---- Stored data
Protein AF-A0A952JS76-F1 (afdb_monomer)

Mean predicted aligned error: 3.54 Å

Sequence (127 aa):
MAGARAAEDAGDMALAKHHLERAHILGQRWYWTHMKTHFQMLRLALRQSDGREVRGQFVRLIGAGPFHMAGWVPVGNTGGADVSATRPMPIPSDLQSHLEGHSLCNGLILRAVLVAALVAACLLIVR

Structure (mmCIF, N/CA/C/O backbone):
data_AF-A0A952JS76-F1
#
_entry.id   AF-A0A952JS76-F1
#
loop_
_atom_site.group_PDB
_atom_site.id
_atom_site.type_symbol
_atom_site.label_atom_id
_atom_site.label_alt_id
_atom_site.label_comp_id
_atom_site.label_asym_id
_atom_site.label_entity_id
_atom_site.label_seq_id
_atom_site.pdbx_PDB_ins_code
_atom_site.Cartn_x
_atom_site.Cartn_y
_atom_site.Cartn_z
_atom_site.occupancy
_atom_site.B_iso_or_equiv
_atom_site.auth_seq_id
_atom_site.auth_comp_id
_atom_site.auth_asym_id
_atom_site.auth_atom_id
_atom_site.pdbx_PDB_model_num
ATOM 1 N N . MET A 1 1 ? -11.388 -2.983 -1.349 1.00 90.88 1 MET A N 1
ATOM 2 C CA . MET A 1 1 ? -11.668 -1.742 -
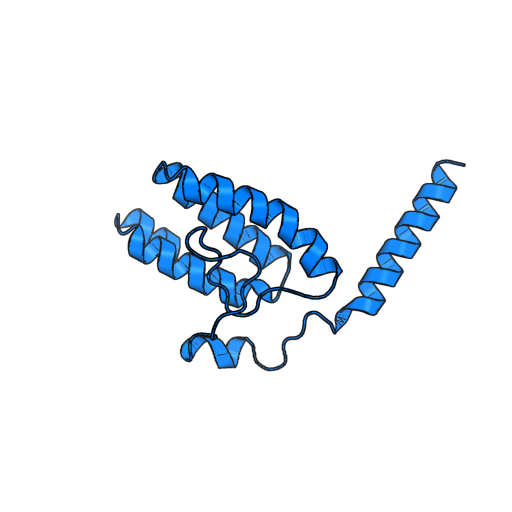0.580 1.00 90.88 1 MET A CA 1
ATOM 3 C C . MET A 1 1 ? -13.112 -1.634 -0.106 1.00 90.88 1 MET A C 1
ATOM 5 O O . MET A 1 1 ? -13.298 -1.081 0.964 1.00 90.88 1 MET A O 1
ATOM 9 N N . ALA A 1 2 ? -14.117 -2.136 -0.840 1.00 96.25 2 ALA A N 1
ATOM 10 C CA . ALA A 1 2 ? -15.511 -2.113 -0.372 1.00 96.25 2 ALA A CA 1
ATOM 11 C C . ALA A 1 2 ? -15.687 -2.791 1.002 1.00 96.25 2 ALA A C 1
ATOM 13 O O . ALA A 1 2 ? -16.233 -2.170 1.902 1.00 96.25 2 ALA A O 1
ATOM 14 N N . GLY A 1 3 ? -15.108 -3.985 1.195 1.00 97.56 3 GLY A N 1
ATOM 15 C CA . GLY A 1 3 ? -15.126 -4.671 2.497 1.00 97.56 3 GLY A CA 1
ATOM 16 C C . GLY A 1 3 ? -14.514 -3.855 3.641 1.00 97.56 3 GLY A C 1
ATOM 17 O O . GLY A 1 3 ? -15.070 -3.828 4.727 1.00 97.56 3 GLY A O 1
ATOM 18 N N . ALA A 1 4 ? -13.430 -3.109 3.386 1.00 97.94 4 ALA A N 1
ATOM 19 C CA . ALA A 1 4 ? -12.839 -2.236 4.404 1.00 97.94 4 ALA A CA 1
ATOM 20 C C . ALA A 1 4 ? -13.802 -1.121 4.838 1.00 97.94 4 ALA A C 1
ATOM 22 O O . ALA A 1 4 ? -13.947 -0.877 6.026 1.00 97.94 4 ALA A O 1
ATOM 23 N N . ARG A 1 5 ? -14.501 -0.490 3.883 1.00 97.50 5 ARG A N 1
ATOM 24 C CA . ARG A 1 5 ? -15.501 0.544 4.193 1.00 97.50 5 ARG A CA 1
ATOM 25 C C . ARG A 1 5 ? -16.690 -0.026 4.957 1.00 97.50 5 ARG A C 1
ATOM 27 O O . ARG A 1 5 ? -17.071 0.550 5.959 1.00 97.50 5 ARG A O 1
ATOM 34 N N . ALA A 1 6 ? -17.214 -1.173 4.527 1.00 98.25 6 ALA A N 1
ATOM 35 C CA . ALA A 1 6 ? -18.313 -1.833 5.226 1.00 98.25 6 ALA A CA 1
ATOM 36 C C . ALA A 1 6 ? -17.938 -2.190 6.677 1.00 98.25 6 ALA A C 1
ATOM 38 O O . ALA A 1 6 ? -18.740 -1.991 7.582 1.00 98.25 6 ALA A O 1
ATOM 39 N N . ALA A 1 7 ? -16.707 -2.660 6.905 1.00 98.38 7 ALA A N 1
ATOM 40 C CA . ALA A 1 7 ? -16.195 -2.923 8.246 1.00 98.38 7 ALA A CA 1
ATOM 41 C C . ALA A 1 7 ? -16.034 -1.634 9.075 1.00 98.38 7 ALA A C 1
ATOM 43 O O . ALA A 1 7 ? -16.420 -1.614 10.239 1.00 98.38 7 ALA A O 1
ATOM 44 N N . GLU A 1 8 ? -15.546 -0.537 8.478 1.00 97.06 8 GLU A N 1
ATOM 45 C CA . GLU A 1 8 ? -15.506 0.775 9.145 1.00 97.06 8 GLU A CA 1
ATOM 46 C C . GLU A 1 8 ? -16.898 1.273 9.540 1.00 97.06 8 GLU A C 1
ATOM 48 O O . GLU A 1 8 ? -17.071 1.754 10.658 1.00 97.06 8 GLU A O 1
ATOM 53 N N . ASP A 1 9 ? -17.880 1.156 8.644 1.00 97.25 9 ASP A N 1
ATOM 54 C CA . ASP A 1 9 ? -19.260 1.587 8.884 1.00 97.25 9 ASP A CA 1
ATOM 55 C C . ASP A 1 9 ? -19.927 0.744 9.988 1.00 97.25 9 ASP A C 1
ATOM 57 O O . ASP A 1 9 ? -20.762 1.247 10.738 1.00 97.25 9 ASP A O 1
ATOM 61 N N . ALA A 1 10 ? -19.512 -0.518 10.135 1.00 97.81 10 ALA A N 1
ATOM 62 C CA . ALA A 1 10 ? -19.912 -1.407 11.226 1.00 97.81 10 ALA A CA 1
ATOM 63 C C . ALA A 1 10 ? -19.113 -1.195 12.532 1.00 97.81 10 ALA A C 1
ATOM 65 O O . ALA A 1 10 ? -19.402 -1.843 13.536 1.00 97.81 10 ALA A O 1
ATOM 66 N N . GLY A 1 11 ? -18.107 -0.314 12.536 1.00 97.25 11 GLY A N 1
ATOM 67 C CA . GLY A 1 11 ? -17.240 -0.054 13.689 1.00 97.25 11 GLY A CA 1
ATOM 68 C C . GLY A 1 11 ? -16.115 -1.076 13.906 1.00 97.25 11 GLY A C 1
ATOM 69 O O . GLY A 1 11 ? -15.350 -0.940 14.861 1.00 97.25 11 GLY A O 1
ATOM 70 N N . ASP A 1 12 ? -15.958 -2.065 13.023 1.00 98.06 12 ASP A N 1
ATOM 71 C CA . ASP A 1 12 ? -14.910 -3.085 13.114 1.00 98.06 12 ASP A CA 1
ATOM 72 C C . ASP A 1 12 ? -13.627 -2.628 12.401 1.00 98.06 12 ASP A C 1
ATOM 74 O O . ASP A 1 12 ? -13.341 -2.950 11.241 1.00 98.06 12 ASP A O 1
ATOM 78 N N . MET A 1 13 ? -12.824 -1.843 13.119 1.00 97.00 13 MET A N 1
ATOM 79 C CA . MET A 1 13 ? -11.577 -1.283 12.589 1.00 97.00 13 MET A CA 1
ATOM 80 C C . MET A 1 13 ? -10.499 -2.348 12.336 1.00 97.00 13 MET A C 1
ATOM 82 O O . MET A 1 13 ? -9.655 -2.169 11.451 1.00 97.00 13 MET A O 1
ATOM 86 N N . ALA A 1 14 ? -10.529 -3.463 13.071 1.00 97.06 14 ALA A N 1
ATOM 87 C CA . ALA A 1 14 ? -9.590 -4.565 12.884 1.00 97.06 14 ALA A CA 1
ATOM 88 C C . ALA A 1 14 ? -9.866 -5.282 11.557 1.00 97.06 14 ALA A C 1
ATOM 90 O O . ALA A 1 14 ? -8.951 -5.480 10.751 1.00 97.06 14 ALA A O 1
ATOM 91 N N . LEU A 1 15 ? -11.135 -5.584
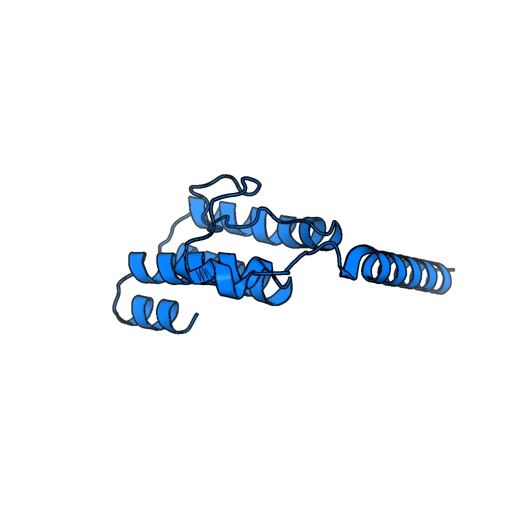 11.279 1.00 98.50 15 LEU A N 1
ATOM 92 C CA . LEU A 1 15 ? -11.552 -6.152 10.003 1.00 98.50 15 LEU A CA 1
ATOM 93 C C . LEU A 1 15 ? -11.327 -5.170 8.845 1.00 98.50 15 LEU A C 1
ATOM 95 O O . LEU A 1 15 ? -10.883 -5.570 7.763 1.00 98.50 15 LEU A O 1
ATOM 99 N N . ALA A 1 16 ? -11.547 -3.871 9.068 1.00 98.50 16 ALA A N 1
ATOM 100 C CA . ALA A 1 16 ? -11.222 -2.847 8.082 1.00 98.50 16 ALA A CA 1
ATOM 101 C C . ALA A 1 16 ? -9.730 -2.853 7.718 1.00 98.50 16 ALA A C 1
ATOM 103 O O . ALA A 1 16 ? -9.390 -2.890 6.528 1.00 98.50 16 ALA A O 1
ATOM 104 N N . LYS A 1 17 ? -8.838 -2.882 8.723 1.00 98.19 17 LYS A N 1
ATOM 
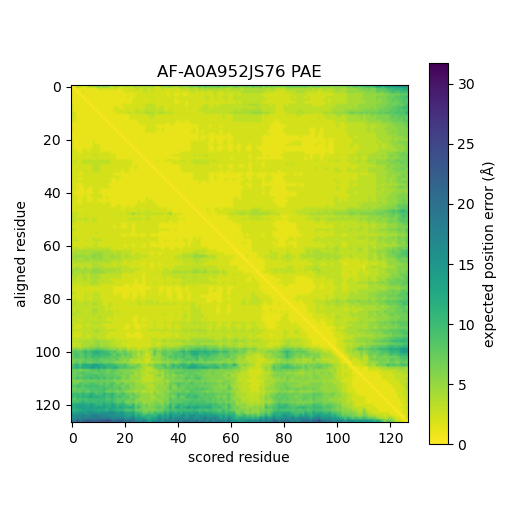105 C CA . LYS A 1 17 ? -7.385 -2.996 8.519 1.00 98.19 17 LYS A CA 1
ATOM 106 C C . LYS A 1 17 ? -7.052 -4.269 7.742 1.00 98.19 17 LYS A C 1
ATOM 108 O O . LYS A 1 17 ? -6.384 -4.181 6.714 1.00 98.19 17 LYS A O 1
ATOM 113 N N . HIS A 1 18 ? -7.594 -5.415 8.150 1.00 98.38 18 HIS A N 1
ATOM 114 C CA . HIS A 1 18 ? -7.379 -6.696 7.477 1.00 98.38 18 HIS A CA 1
ATOM 115 C C . HIS A 1 18 ? -7.753 -6.651 5.982 1.00 98.38 18 HIS A C 1
ATOM 117 O O . HIS A 1 18 ? -6.995 -7.087 5.111 1.00 98.38 18 HIS A O 1
ATOM 123 N N . HIS A 1 19 ? -8.898 -6.056 5.640 1.00 98.69 19 HIS A N 1
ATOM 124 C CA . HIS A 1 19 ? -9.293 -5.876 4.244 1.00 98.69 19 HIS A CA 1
--------
Could you return exactly the stretch of the data above that starts at the line with "ATOM 25 C C" and ends at the line with "ATOM 45 C CA", both lines included?

> [Solution to this exercise]
ATOM 25 C C . ARG A 1 5 ? -16.690 -0.026 4.957 1.00 97.50 5 ARG A C 1
ATOM 27 O O . ARG A 1 5 ? -17.071 0.550 5.959 1.00 97.50 5 ARG A O 1
ATOM 34 N N . ALA A 1 6 ? -17.214 -1.173 4.527 1.00 98.25 6 ALA A N 1
ATOM 35 C CA . ALA A 1 6 ? -18.313 -1.833 5.226 1.00 98.25 6 ALA A CA 1
ATOM 36 C C . ALA A 1 6 ? -17.938 -2.190 6.677 1.00 98.25 6 ALA A C 1
ATOM 38 O O . ALA A 1 6 ? -18.740 -1.991 7.582 1.00 98.25 6 ALA A O 1
ATOM 39 N N . ALA A 1 7 ? -16.707 -2.660 6.905 1.00 98.38 7 ALA A N 1
ATOM 40 C CA . ALA A 1 7 ? -16.195 -2.923 8.246 1.00 98.38 7 ALA A CA 1
ATOM 41 C C . ALA A 1 7 ? -16.034 -1.634 9.075 1.00 98.38 7 ALA A C 1
ATOM 43 O O . ALA A 1 7 ? -16.420 -1.614 10.239 1.00 98.38 7 ALA A O 1
ATOM 44 N N . GLU A 1 8 ? -15.546 -0.537 8.478 1.00 97.06 8 GLU A N 1
ATOM 45 C CA . GLU A 1 8 ? -15.506 0.775 9.145 1.00 97.06 8 GLU A CA 1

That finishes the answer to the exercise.